John Rankin (February 5, 1795 – March 18, 1886) was an American Presbyterian minister, educator and abolitionist. Upon moving to Ripley, Ohio in 1822, he became known as one of Ohio's first and most active "conductors" on the Underground Railroad. Prominent pre-Civil War abolitionists William Lloyd Garrison, Henry Ward Beecher and Harriet Beecher Stowe were influenced by Rankin's writings and work in the anti-slavery movement.
When Henry Ward Beecher was asked after the end of the Civil War, "Who abolished slavery?," he answered, "Reverend John Rankin and his sons did."〔Birney, William: James G. Birney & His Times, p 170〕
==Early career==

Rankin was born at Dandridge, Jefferson County, Tennessee, and raised in a strict Calvinist home. Beginning at the age of eight, his view of the world and his religious faith were deeply affected by two things — the revivals of the Second Great Awakening that were sweeping through the Appalachian region, and the incipient slave rebellion led by Gabriel Prosser in 1800. (Hagedorn, pp. 22–23)

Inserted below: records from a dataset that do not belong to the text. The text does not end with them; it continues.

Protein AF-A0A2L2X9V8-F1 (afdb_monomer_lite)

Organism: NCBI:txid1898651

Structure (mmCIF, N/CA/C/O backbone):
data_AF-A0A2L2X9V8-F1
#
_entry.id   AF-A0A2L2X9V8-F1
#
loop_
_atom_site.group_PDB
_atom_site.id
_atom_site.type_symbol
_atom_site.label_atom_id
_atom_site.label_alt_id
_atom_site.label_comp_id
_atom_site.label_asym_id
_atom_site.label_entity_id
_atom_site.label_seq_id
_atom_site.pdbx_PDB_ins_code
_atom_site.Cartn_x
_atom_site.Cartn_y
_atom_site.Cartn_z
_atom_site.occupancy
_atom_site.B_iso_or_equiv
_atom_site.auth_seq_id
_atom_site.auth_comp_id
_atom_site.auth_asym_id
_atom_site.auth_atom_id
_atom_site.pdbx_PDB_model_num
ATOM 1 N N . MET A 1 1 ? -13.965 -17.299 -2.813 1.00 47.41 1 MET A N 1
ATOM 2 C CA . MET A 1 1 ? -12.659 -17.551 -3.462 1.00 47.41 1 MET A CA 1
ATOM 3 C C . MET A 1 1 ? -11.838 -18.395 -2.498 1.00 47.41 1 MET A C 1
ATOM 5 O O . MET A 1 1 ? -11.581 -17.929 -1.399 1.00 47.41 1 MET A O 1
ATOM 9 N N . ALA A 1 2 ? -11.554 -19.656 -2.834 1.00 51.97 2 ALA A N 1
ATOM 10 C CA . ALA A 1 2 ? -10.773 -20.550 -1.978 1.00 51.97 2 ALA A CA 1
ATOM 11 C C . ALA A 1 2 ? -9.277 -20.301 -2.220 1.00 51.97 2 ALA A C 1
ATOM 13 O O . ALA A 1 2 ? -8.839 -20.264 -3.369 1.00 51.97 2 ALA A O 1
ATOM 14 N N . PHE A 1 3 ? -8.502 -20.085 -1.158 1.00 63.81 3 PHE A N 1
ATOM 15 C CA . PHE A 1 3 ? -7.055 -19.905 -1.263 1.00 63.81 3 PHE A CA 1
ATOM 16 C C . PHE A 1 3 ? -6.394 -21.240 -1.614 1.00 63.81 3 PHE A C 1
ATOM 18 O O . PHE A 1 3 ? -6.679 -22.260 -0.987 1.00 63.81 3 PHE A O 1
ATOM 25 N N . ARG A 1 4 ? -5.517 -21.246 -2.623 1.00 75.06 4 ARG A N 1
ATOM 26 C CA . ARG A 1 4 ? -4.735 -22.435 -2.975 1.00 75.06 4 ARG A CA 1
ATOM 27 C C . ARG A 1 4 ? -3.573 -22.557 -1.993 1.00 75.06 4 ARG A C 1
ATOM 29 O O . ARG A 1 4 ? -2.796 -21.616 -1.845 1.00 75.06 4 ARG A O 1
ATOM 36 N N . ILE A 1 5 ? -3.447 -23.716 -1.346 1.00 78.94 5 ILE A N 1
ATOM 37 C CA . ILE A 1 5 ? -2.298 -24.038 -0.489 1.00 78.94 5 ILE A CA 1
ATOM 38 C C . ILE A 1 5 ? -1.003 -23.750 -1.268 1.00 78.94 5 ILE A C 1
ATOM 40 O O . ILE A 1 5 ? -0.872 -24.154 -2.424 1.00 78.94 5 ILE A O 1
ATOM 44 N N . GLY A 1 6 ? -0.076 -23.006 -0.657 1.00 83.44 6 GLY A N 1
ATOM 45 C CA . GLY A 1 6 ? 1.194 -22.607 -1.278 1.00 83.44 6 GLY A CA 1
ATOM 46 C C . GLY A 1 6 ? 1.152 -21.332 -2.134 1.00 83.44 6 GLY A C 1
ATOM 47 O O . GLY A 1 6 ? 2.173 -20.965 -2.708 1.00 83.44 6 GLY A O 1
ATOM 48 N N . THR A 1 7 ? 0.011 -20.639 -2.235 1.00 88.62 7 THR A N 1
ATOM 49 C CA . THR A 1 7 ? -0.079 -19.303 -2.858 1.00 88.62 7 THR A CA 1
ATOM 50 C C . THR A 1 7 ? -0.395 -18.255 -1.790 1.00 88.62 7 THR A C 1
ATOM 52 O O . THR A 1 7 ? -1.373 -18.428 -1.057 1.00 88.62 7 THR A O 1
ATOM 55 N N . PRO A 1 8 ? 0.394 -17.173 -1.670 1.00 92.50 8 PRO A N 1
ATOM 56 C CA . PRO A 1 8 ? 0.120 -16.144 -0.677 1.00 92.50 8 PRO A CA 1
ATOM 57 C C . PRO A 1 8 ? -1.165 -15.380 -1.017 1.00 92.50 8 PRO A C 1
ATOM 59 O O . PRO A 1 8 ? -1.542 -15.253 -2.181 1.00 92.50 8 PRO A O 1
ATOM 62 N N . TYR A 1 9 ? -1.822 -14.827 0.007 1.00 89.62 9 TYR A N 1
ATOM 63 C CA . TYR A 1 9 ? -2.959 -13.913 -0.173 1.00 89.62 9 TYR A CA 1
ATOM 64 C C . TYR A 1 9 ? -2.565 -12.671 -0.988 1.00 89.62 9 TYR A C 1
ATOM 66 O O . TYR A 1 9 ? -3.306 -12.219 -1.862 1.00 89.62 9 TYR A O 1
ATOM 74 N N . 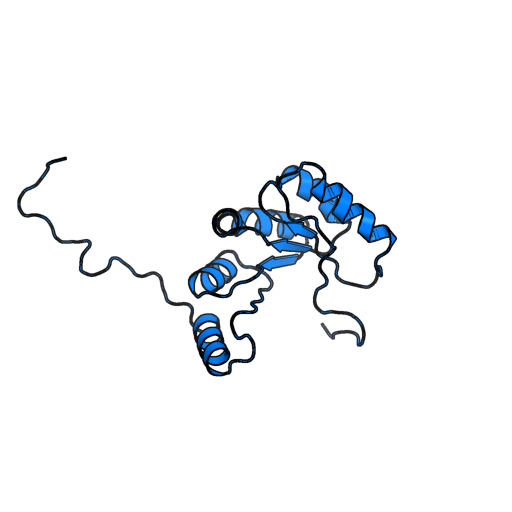LEU A 1 10 ? -1.383 -12.136 -0.684 1.00 93.25 10 LEU A N 1
ATOM 75 C CA . LEU A 1 10 ? -0.794 -10.946 -1.274 1.00 93.25 10 LEU A CA 1
ATOM 76 C C . LEU A 1 10 ? 0.725 -11.128 -1.280 1.00 93.25 10 LEU A C 1
ATOM 78 O O . LEU A 1 10 ? 1.285 -11.590 -0.286 1.00 93.25 10 LEU A O 1
ATOM 82 N N . ALA A 1 11 ? 1.375 -10.764 -2.382 1.00 96.19 11 ALA A N 1
ATOM 83 C CA . ALA A 1 11 ? 2.827 -10.720 -2.488 1.00 96.19 11 ALA A CA 1
ATOM 84 C C . ALA A 1 11 ? 3.242 -9.353 -3.043 1.00 96.19 11 ALA A C 1
ATOM 86 O O . ALA A 1 11 ? 2.618 -8.859 -3.979 1.00 96.19 11 ALA A O 1
ATOM 87 N N . ILE A 1 12 ? 4.257 -8.722 -2.457 1.00 96.44 12 ILE A N 1
ATOM 88 C CA . ILE A 1 12 ? 4.754 -7.414 -2.900 1.00 96.44 12 ILE A CA 1
ATOM 89 C C . ILE A 1 12 ? 6.044 -7.642 -3.674 1.00 96.44 12 ILE A C 1
ATOM 91 O O . ILE A 1 12 ? 6.932 -8.343 -3.188 1.00 96.44 12 ILE A O 1
ATOM 95 N N . VAL A 1 13 ? 6.131 -7.082 -4.877 1.00 95.62 13 VAL A N 1
ATOM 96 C CA . VAL A 1 13 ? 7.367 -7.125 -5.661 1.00 95.62 13 VAL A CA 1
ATOM 97 C C . VAL A 1 13 ? 8.426 -6.266 -4.969 1.00 95.62 13 VAL A C 1
ATOM 99 O O . VAL A 1 13 ? 8.074 -5.182 -4.501 1.00 95.62 13 VAL A O 1
ATOM 102 N N . PRO A 1 14 ? 9.690 -6.722 -4.873 1.00 92.88 14 PRO A N 1
ATOM 103 C CA . PRO A 1 14 ? 10.737 -5.929 -4.245 1.00 92.88 14 PRO A CA 1
ATOM 104 C C . PRO A 1 14 ? 10.878 -4.551 -4.897 1.00 92.88 14 PRO A C 1
ATOM 106 O O . PRO A 1 14 ? 10.948 -4.440 -6.122 1.00 92.88 14 PRO A O 1
ATOM 109 N N . ASP A 1 15 ? 10.957 -3.519 -4.066 1.00 88.44 15 ASP A N 1
ATOM 110 C CA . ASP A 1 15 ? 11.143 -2.128 -4.458 1.00 88.44 15 ASP A CA 1
ATOM 111 C C . ASP A 1 15 ? 12.434 -1.546 -3.859 1.00 88.44 15 ASP A C 1
ATOM 113 O O . ASP A 1 15 ? 13.041 -2.106 -2.943 1.00 88.44 15 ASP A O 1
ATOM 117 N N . ILE A 1 16 ? 12.878 -0.409 -4.398 1.00 82.75 16 ILE A N 1
ATOM 118 C CA . ILE A 1 16 ? 13.930 0.412 -3.787 1.00 82.75 16 ILE A CA 1
ATOM 119 C C . ILE A 1 16 ? 13.243 1.552 -3.058 1.00 82.75 16 ILE A C 1
ATOM 121 O O . ILE A 1 16 ? 12.562 2.356 -3.685 1.00 82.75 16 ILE A O 1
ATOM 125 N N . VAL A 1 17 ? 13.450 1.658 -1.749 1.00 67.75 17 VAL A N 1
ATOM 126 C CA . VAL A 1 17 ? 12.905 2.747 -0.930 1.00 67.75 17 VAL A CA 1
ATOM 127 C C . VAL A 1 17 ? 13.786 3.996 -1.087 1.00 67.75 17 VAL A C 1
ATOM 129 O O . VAL A 1 17 ? 14.706 4.186 -0.297 1.00 67.75 17 VAL A O 1
ATOM 132 N N . ALA A 1 18 ? 13.557 4.826 -2.115 1.00 58.00 18 ALA A N 1
ATOM 133 C CA . ALA A 1 18 ? 14.247 6.113 -2.311 1.00 58.00 18 ALA A CA 1
ATOM 134 C C . ALA A 1 18 ? 13.605 6.995 -3.410 1.00 58.00 18 ALA A C 1
ATOM 136 O O . ALA A 1 18 ? 12.823 6.520 -4.228 1.00 58.00 18 ALA A O 1
ATOM 137 N N . ASP A 1 19 ? 13.990 8.276 -3.432 1.00 56.91 19 ASP A N 1
ATOM 138 C CA . ASP A 1 19 ? 13.474 9.373 -4.276 1.00 56.91 19 ASP A CA 1
ATOM 139 C C . ASP A 1 19 ? 14.181 9.462 -5.656 1.00 56.91 19 ASP A C 1
ATOM 141 O O . ASP A 1 19 ? 14.655 10.521 -6.060 1.00 56.91 19 ASP A O 1
ATOM 145 N N . GLY A 1 20 ? 14.351 8.331 -6.356 1.00 59.19 20 GLY A N 1
ATOM 146 C CA . GLY A 1 20 ? 15.080 8.258 -7.637 1.00 59.19 20 GLY A CA 1
ATOM 147 C C . GLY A 1 20 ? 14.227 7.730 -8.791 1.00 59.19 20 GLY A C 1
ATOM 148 O O . GLY A 1 20 ? 13.398 6.856 -8.584 1.00 59.19 20 GLY A O 1
ATOM 149 N N . GLU A 1 21 ? 14.436 8.213 -10.018 1.00 60.56 21 GLU A N 1
ATOM 150 C CA . GLU A 1 21 ? 13.575 7.912 -11.182 1.00 60.56 21 GLU A CA 1
ATOM 151 C C . GLU A 1 21 ? 13.557 6.427 -11.621 1.00 60.56 21 GLU A C 1
ATOM 153 O O . GLU A 1 21 ? 12.661 6.020 -12.358 1.00 60.56 21 GLU A O 1
ATOM 158 N N . GLU A 1 22 ? 14.479 5.598 -11.120 1.00 70.94 22 GLU A N 1
ATOM 159 C CA . GLU A 1 22 ? 14.679 4.193 -11.523 1.00 70.94 22 GLU A CA 1
ATOM 160 C C . GLU A 1 22 ? 13.861 3.155 -10.712 1.00 70.94 22 GLU A C 1
ATOM 162 O O . GLU A 1 22 ? 13.963 1.948 -10.950 1.00 70.94 22 GLU A O 1
ATOM 167 N N . PHE A 1 23 ? 13.021 3.575 -9.752 1.00 79.06 23 PHE A N 1
ATOM 168 C CA . PHE A 1 23 ? 12.311 2.645 -8.848 1.00 79.06 23 PHE A CA 1
ATOM 169 C C . PHE A 1 23 ? 11.378 1.658 -9.581 1.00 79.06 23 PHE A C 1
ATOM 171 O O . PHE A 1 23 ? 11.196 0.511 -9.151 1.00 79.06 23 PHE A O 1
ATOM 178 N N . LEU A 1 24 ? 10.748 2.105 -10.673 1.00 86.00 24 LEU A N 1
ATOM 179 C CA . LEU A 1 24 ? 9.698 1.342 -11.348 1.00 86.00 24 LEU A CA 1
ATOM 180 C C . LEU A 1 24 ? 10.306 0.247 -12.211 1.00 86.00 24 LEU A C 1
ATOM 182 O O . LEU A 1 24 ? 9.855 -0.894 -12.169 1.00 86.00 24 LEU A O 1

He attended Washington College near Jonesborough, and soon after married Jean Lowry, the granddaughter of Samuel Doak. In 1814, he became a Presbyterian minister.
Not a natural public speaker, Rankin worked hard while at Jefferson County Presbyterian Church simply to deliver an effective sermon. Within a few months, however, despite Tennessee's status as a slave state, he summoned the courage to speak against "all forms of oppression" and then, specifically, slavery. He was shocked when his elders responded by telling him that he should consider leaving Tennessee if he intended ever to oppose slavery from the pulpit again. He knew that his faith would not allow him to keep his views to himself, so he decided to move his family to the town of Ripley across the Ohio River in the free state of Ohio, where he had heard from family members that a number of anti-slavery Virginians had settled.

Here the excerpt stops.